At the same time, the FBI agent who realized that the victim from the last film was not Jigsaw's apprentice (in the final moments, don't give him too much credit) escapes a trap that was meant to murder him. He realizes straight away who the real apprentice must be: Detective Hoffman. He just needs to find the evidence to prove his case.
The balance between the two stories is better than any of the other split narratives in the series. The focus is not on the entire police force, but on one rogue agent stalking another. The game creates an interesting dynamic of unlikable privilege facing actual challenges for once. The connection between the characters in the game is weak, but their interactions are actually strong in the game.
This is, sadly, the entry in the Saw series that does not hold up to repeat viewings. Everything hinges so hard on the twist in the big game that knowing the ending spoils future viewings. The hunt for the apprentice holds up, but the game becomes redundant when you know the why and how of it all.

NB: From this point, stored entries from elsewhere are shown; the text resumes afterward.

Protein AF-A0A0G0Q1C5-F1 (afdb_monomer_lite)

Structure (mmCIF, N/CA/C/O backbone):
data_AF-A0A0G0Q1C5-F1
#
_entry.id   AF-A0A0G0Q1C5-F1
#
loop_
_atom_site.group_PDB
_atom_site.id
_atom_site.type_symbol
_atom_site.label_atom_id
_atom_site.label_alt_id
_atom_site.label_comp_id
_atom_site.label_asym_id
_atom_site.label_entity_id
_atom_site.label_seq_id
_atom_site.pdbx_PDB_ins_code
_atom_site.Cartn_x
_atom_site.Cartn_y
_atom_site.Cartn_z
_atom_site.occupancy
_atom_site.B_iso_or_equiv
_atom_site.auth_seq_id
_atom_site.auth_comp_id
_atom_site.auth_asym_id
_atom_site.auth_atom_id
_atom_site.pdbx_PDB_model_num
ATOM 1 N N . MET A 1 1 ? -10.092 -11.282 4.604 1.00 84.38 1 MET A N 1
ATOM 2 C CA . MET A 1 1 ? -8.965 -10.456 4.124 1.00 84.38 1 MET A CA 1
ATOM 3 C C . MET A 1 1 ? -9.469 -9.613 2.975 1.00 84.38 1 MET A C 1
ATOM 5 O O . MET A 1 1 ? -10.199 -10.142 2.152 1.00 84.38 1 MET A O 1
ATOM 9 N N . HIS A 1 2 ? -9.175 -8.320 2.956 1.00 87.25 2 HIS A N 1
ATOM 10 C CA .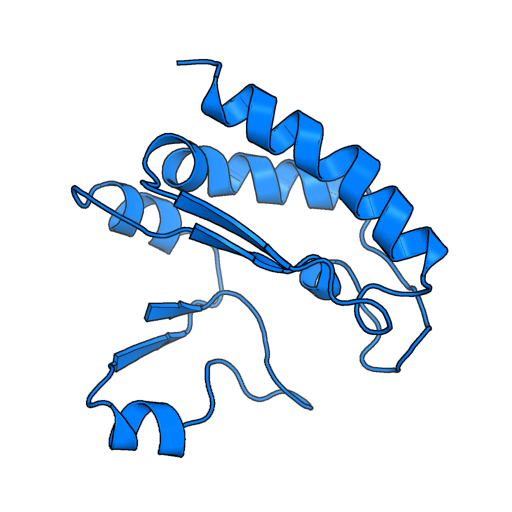 HIS A 1 2 ? -9.605 -7.455 1.862 1.00 87.25 2 HIS A CA 1
ATOM 11 C C . HIS A 1 2 ? -8.396 -7.130 1.002 1.00 87.25 2 HIS A C 1
ATOM 13 O O . HIS A 1 2 ? -7.392 -6.666 1.534 1.00 87.25 2 HIS A O 1
ATOM 19 N N . PHE A 1 3 ? -8.499 -7.414 -0.293 1.00 85.69 3 PHE A N 1
ATOM 20 C CA . PHE A 1 3 ? -7.423 -7.203 -1.253 1.00 85.69 3 PHE A CA 1
ATOM 21 C C . PHE A 1 3 ? -7.745 -6.045 -2.188 1.00 85.69 3 PHE A C 1
ATOM 23 O O . PHE A 1 3 ? -8.891 -5.882 -2.618 1.00 85.69 3 PHE A O 1
ATOM 30 N N . TYR A 1 4 ? -6.708 -5.263 -2.484 1.00 81.75 4 TYR A N 1
ATOM 31 C CA . TYR A 1 4 ? -6.692 -4.168 -3.453 1.00 81.75 4 TYR A CA 1
ATOM 32 C C . TYR A 1 4 ? -5.385 -4.226 -4.266 1.00 81.75 4 TYR A C 1
ATOM 34 O O . TYR A 1 4 ? -4.611 -3.281 -4.336 1.00 81.75 4 TYR A O 1
ATOM 42 N N . CYS A 1 5 ? -5.083 -5.395 -4.823 1.00 74.00 5 CYS A N 1
ATOM 43 C CA . CYS A 1 5 ? -4.008 -5.594 -5.792 1.00 74.00 5 CYS A CA 1
ATOM 44 C C . CYS A 1 5 ? -4.246 -6.917 -6.537 1.00 74.00 5 CYS A C 1
ATOM 46 O O . CYS A 1 5 ? -5.044 -7.757 -6.106 1.00 74.00 5 CYS A O 1
ATOM 48 N N . LYS A 1 6 ? -3.582 -7.085 -7.680 1.00 65.19 6 LYS A N 1
ATOM 49 C CA . LYS A 1 6 ? -3.547 -8.356 -8.413 1.00 65.19 6 LYS A CA 1
ATOM 50 C C . LYS A 1 6 ? -2.361 -9.184 -7.912 1.00 65.19 6 LYS A C 1
ATOM 52 O O . LYS A 1 6 ? -1.301 -8.618 -7.668 1.00 65.19 6 LYS A O 1
ATOM 57 N N . GLN A 1 7 ? -2.508 -10.501 -7.816 1.00 61.50 7 GLN A N 1
ATOM 58 C CA . GLN A 1 7 ? -1.397 -11.435 -7.630 1.00 61.50 7 GLN A CA 1
ATOM 59 C C 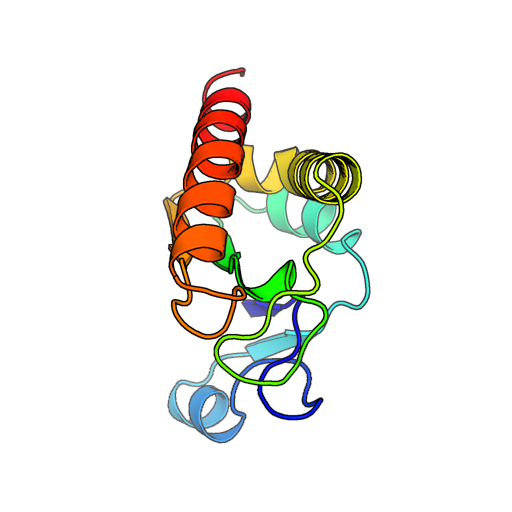. GLN A 1 7 ? -1.248 -12.285 -8.897 1.00 61.50 7 GLN A C 1
ATOM 61 O O . GLN A 1 7 ? -2.241 -12.793 -9.385 1.00 61.50 7 GLN A O 1
ATOM 66 N N . TYR A 1 8 ? -0.022 -12.465 -9.406 1.00 55.22 8 TYR A N 1
ATOM 67 C CA . TYR A 1 8 ? 0.321 -13.349 -10.541 1.00 55.22 8 TYR A CA 1
ATOM 68 C C . TYR A 1 8 ? -0.532 -13.204 -11.816 1.00 55.22 8 TYR A C 1
ATOM 70 O O . TYR A 1 8 ? -1.655 -13.687 -11.880 1.00 55.22 8 TYR A O 1
ATOM 78 N N . GLU A 1 9 ? 0.050 -12.636 -12.881 1.00 55.12 9 GLU A N 1
ATOM 79 C CA . GLU A 1 9 ? -0.473 -12.749 -14.262 1.00 55.12 9 GLU A CA 1
ATOM 80 C C . GLU A 1 9 ? -1.998 -12.522 -14.409 1.00 55.12 9 GLU A C 1
ATOM 82 O O . GLU A 1 9 ? -2.636 -13.139 -15.253 1.00 55.12 9 GLU A O 1
ATOM 87 N N . GLU A 1 10 ? -2.553 -11.592 -13.615 1.00 55.00 10 GLU A N 1
ATOM 88 C CA . GLU A 1 10 ? -3.942 -11.090 -13.627 1.00 55.00 10 GLU A CA 1
ATOM 89 C C . GLU A 1 10 ? -4.955 -11.676 -12.625 1.00 55.00 10 GLU A C 1
ATOM 91 O O . GLU A 1 10 ? -6.055 -11.118 -12.531 1.00 55.00 10 GLU A O 1
ATOM 96 N N . GLU A 1 11 ? -4.630 -12.694 -11.821 1.00 64.88 11 GLU A N 1
ATOM 97 C CA . GLU A 1 11 ? -5.580 -13.179 -10.806 1.00 64.88 11 GLU A CA 1
ATOM 98 C C . GLU A 1 11 ? -5.726 -12.171 -9.648 1.00 64.88 11 GLU A C 1
ATOM 100 O O . GLU A 1 11 ? -4.764 -11.641 -9.091 1.00 64.88 11 GLU A O 1
ATOM 105 N N . VAL A 1 12 ? -6.966 -11.821 -9.302 1.00 66.62 12 VAL A N 1
ATOM 106 C CA . VAL A 1 12 ? -7.236 -10.913 -8.181 1.00 66.62 12 VAL A CA 1
ATOM 107 C C . VAL A 1 12 ? -7.336 -11.743 -6.902 1.00 66.62 12 VAL A C 1
ATOM 109 O O . VAL A 1 12 ? -8.059 -12.736 -6.867 1.00 66.62 12 VAL A O 1
ATOM 112 N N . GLY A 1 13 ? -6.622 -11.319 -5.858 1.00 72.00 13 GLY A N 1
ATOM 113 C CA . GLY A 1 13 ? -6.672 -11.945 -4.537 1.00 72.00 13 GLY A CA 1
ATOM 114 C C . GLY A 1 13 ? -5.618 -13.033 -4.300 1.00 72.00 13 GLY A C 1
ATOM 115 O O . GLY A 1 13 ? -4.720 -13.268 -5.101 1.00 72.00 13 GLY A O 1
ATOM 116 N N . PHE A 1 14 ? -5.695 -13.663 -3.132 1.00 80.12 14 PHE A N 1
ATOM 117 C CA . PHE A 1 14 ? -4.737 -14.644 -2.635 1.00 80.12 14 PHE A CA 1
ATOM 118 C C . PHE A 1 14 ? -4.948 -16.039 -3.234 1.00 80.12 14 PHE A C 1
ATOM 120 O O . PHE A 1 14 ? -6.069 -16.430 -3.559 1.00 80.12 14 PHE A O 1
ATOM 127 N N . TYR A 1 15 ? -3.877 -16.838 -3.279 1.00 84.44 15 TYR A N 1
ATOM 128 C CA . TYR A 1 15 ? -3.907 -18.211 -3.789 1.00 84.44 15 TYR A CA 1
ATOM 129 C C . TYR A 1 15 ? -4.974 -19.080 -3.093 1.00 84.44 15 TYR A C 1
ATOM 131 O O . TYR A 1 15 ? -4.852 -19.429 -1.912 1.00 84.44 15 TYR A O 1
ATOM 139 N N . GLN A 1 16 ? -6.002 -19.474 -3.850 1.00 85.44 16 GLN A N 1
ATOM 140 C CA . GLN A 1 16 ? -7.216 -20.126 -3.344 1.00 85.44 16 GLN A CA 1
ATOM 141 C C . GLN A 1 16 ? -6.960 -21.387 -2.486 1.00 85.44 16 GLN A C 1
ATOM 143 O O . GLN A 1 16 ? -7.523 -21.480 -1.392 1.00 85.44 16 GLN A O 1
ATOM 148 N N . PRO A 1 17 ? -6.064 -22.326 -2.861 1.00 89.44 17 PRO A N 1
ATOM 149 C CA . PRO A 1 17 ? -5.764 -23.487 -2.016 1.00 89.44 17 PRO A CA 1
ATOM 150 C C . PRO A 1 17 ? -5.183 -23.131 -0.641 1.00 89.44 17 PRO A C 1
ATOM 152 O O . PRO A 1 17 ? -5.299 -23.911 0.305 1.00 89.44 17 PRO A O 1
ATOM 155 N N . PHE A 1 18 ? -4.553 -21.961 -0.499 1.00 88.50 18 PHE A N 1
ATOM 156 C CA . PHE A 1 18 ? -4.087 -21.481 0.799 1.00 88.50 18 PHE A CA 1
ATOM 157 C C . PHE A 1 18 ? -5.264 -21.034 1.669 1.00 88.50 18 PHE A C 1
ATOM 159 O O . PHE A 1 18 ? -5.334 -21.401 2.840 1.00 88.50 18 PHE A O 1
ATOM 166 N N . LEU A 1 19 ? -6.221 -20.305 1.093 1.00 90.12 19 LEU A N 1
ATOM 167 C CA . LEU A 1 19 ? -7.433 -19.882 1.796 1.00 90.12 19 LEU A CA 1
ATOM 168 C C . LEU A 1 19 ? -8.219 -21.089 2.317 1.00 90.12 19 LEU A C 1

I imagine that, like Halloween, the producers of Saw quickly wound up in a no-win situation. The original Halloween concept was not a series of films about Michael Meyers, but a series of horror films set on Halloween. Season of the Witch has such a terrible reputation because it pulled so far away from what the previous two Halloween films were. It is not a bad film; it is just contextually inappropriate.

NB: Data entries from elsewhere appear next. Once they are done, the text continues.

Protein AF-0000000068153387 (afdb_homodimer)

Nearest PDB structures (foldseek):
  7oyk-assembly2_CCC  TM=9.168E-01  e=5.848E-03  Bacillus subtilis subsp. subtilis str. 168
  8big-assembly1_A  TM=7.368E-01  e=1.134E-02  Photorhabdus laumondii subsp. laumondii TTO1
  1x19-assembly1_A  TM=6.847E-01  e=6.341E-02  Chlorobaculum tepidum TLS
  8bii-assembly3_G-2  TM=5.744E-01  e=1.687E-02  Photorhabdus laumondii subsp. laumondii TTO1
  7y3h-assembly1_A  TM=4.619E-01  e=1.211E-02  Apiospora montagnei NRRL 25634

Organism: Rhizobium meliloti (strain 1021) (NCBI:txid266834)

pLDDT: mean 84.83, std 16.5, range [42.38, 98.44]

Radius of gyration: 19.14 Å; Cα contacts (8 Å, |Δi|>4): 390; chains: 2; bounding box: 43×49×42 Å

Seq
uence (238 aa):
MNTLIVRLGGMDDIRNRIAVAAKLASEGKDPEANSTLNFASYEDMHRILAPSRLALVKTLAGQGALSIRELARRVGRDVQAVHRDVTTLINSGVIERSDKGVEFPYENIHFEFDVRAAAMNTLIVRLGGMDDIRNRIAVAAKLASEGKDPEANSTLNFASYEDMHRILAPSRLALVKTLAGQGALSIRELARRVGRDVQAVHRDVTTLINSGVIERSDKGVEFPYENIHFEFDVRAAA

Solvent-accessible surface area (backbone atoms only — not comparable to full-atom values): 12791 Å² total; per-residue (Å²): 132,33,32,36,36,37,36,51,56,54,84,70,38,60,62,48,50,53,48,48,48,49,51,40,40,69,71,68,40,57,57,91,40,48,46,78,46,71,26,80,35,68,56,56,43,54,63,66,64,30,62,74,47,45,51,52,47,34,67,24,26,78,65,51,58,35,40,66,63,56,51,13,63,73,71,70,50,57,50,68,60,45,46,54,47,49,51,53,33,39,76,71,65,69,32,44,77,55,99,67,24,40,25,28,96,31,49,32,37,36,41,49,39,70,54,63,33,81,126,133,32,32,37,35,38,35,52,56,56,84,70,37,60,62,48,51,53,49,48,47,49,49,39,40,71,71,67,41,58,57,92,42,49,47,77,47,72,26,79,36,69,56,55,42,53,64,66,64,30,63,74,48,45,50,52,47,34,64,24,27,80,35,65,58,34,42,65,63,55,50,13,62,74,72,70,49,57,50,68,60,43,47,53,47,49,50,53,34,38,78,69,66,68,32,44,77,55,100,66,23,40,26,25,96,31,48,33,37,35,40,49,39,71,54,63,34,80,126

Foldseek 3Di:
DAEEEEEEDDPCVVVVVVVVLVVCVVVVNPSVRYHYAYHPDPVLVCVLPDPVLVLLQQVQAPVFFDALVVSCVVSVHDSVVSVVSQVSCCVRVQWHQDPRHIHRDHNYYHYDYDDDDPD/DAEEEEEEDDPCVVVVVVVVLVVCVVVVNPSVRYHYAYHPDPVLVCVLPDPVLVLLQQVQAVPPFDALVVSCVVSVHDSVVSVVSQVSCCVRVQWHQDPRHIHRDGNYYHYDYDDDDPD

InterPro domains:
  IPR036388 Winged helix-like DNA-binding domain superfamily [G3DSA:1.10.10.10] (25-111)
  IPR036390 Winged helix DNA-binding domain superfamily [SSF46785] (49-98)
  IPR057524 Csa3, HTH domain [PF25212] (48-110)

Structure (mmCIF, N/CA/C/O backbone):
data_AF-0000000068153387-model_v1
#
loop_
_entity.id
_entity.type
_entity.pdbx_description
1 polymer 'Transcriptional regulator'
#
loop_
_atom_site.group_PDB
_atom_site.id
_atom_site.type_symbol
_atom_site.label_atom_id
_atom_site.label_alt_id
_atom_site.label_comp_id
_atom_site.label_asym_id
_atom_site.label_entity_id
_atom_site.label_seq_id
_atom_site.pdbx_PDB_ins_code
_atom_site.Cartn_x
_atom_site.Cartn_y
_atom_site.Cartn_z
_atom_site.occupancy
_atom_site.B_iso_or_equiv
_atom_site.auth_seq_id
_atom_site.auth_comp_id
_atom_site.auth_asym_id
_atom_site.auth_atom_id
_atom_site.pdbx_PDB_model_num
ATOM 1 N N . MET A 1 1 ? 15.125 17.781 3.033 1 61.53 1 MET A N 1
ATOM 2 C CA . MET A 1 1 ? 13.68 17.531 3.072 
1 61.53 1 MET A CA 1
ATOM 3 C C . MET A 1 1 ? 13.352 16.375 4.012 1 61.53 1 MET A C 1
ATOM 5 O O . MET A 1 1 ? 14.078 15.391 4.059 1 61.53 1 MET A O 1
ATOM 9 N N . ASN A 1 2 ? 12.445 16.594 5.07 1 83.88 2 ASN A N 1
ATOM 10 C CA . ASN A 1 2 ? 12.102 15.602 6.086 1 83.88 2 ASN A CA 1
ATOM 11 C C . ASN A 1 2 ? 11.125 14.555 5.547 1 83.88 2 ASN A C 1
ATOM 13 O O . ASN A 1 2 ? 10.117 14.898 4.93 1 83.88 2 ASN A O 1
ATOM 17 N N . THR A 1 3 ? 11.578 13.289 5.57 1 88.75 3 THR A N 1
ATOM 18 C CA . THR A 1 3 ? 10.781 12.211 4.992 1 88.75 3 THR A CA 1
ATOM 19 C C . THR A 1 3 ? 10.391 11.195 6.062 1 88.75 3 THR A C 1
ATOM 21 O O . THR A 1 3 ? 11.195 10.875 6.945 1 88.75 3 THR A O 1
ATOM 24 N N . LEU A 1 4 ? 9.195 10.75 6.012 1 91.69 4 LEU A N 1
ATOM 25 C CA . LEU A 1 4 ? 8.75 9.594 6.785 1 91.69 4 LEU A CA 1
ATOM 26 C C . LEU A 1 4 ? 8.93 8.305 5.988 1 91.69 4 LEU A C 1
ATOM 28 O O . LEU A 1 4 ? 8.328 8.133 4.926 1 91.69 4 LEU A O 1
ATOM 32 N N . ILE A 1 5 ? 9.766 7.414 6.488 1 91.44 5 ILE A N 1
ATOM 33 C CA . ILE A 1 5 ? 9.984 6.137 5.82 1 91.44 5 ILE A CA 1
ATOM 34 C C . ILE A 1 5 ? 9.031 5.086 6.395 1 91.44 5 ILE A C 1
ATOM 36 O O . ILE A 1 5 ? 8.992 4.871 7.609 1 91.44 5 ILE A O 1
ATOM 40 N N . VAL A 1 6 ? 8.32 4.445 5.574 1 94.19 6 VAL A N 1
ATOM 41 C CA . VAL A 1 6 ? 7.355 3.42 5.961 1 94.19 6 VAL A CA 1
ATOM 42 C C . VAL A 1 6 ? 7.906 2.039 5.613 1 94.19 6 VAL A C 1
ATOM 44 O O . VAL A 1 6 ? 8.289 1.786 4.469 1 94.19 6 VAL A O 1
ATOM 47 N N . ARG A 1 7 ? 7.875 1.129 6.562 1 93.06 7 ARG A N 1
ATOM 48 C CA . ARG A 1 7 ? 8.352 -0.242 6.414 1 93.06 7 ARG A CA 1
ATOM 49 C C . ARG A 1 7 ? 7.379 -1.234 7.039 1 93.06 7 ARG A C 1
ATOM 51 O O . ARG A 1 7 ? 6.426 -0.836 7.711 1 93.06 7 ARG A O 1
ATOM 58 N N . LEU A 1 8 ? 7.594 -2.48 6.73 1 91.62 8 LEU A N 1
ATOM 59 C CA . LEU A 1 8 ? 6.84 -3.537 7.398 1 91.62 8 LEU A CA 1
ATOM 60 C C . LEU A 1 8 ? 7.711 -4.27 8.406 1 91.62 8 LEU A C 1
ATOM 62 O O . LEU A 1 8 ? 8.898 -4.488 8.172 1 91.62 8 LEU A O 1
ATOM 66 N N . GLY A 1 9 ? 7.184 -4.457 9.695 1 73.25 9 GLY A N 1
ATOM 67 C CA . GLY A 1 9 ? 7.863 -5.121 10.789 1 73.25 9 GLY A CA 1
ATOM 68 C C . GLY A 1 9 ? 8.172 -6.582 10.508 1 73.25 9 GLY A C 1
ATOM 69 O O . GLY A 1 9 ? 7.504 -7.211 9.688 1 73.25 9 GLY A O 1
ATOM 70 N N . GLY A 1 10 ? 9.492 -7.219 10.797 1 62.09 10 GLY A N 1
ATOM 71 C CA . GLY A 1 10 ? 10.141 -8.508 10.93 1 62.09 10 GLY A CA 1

With Saw V, the creative team tries to pull away from the ultraviolent reputation of the series. They try to turn Jigsaw into a justified voice of morality, tackling corruption in real estate and local government through his methods. It doesn't fit so neatly because every other entry in the series to this point centered so heavily on the presence of the Jigsaw mystery. There is no mystery when we know who the apprentice is. There is no mystery when we know for sure that Jigsaw/John is dead the entire film. The only mystery is an interesting little thriller concept with the five victims that might as well have been called Pro Bono instead of Saw V for the level of connection it has to the rest of the series.
The entire Saw series received a beautiful Blu-ray release. Otherwise, Saw V can be rented from all the major digital platforms.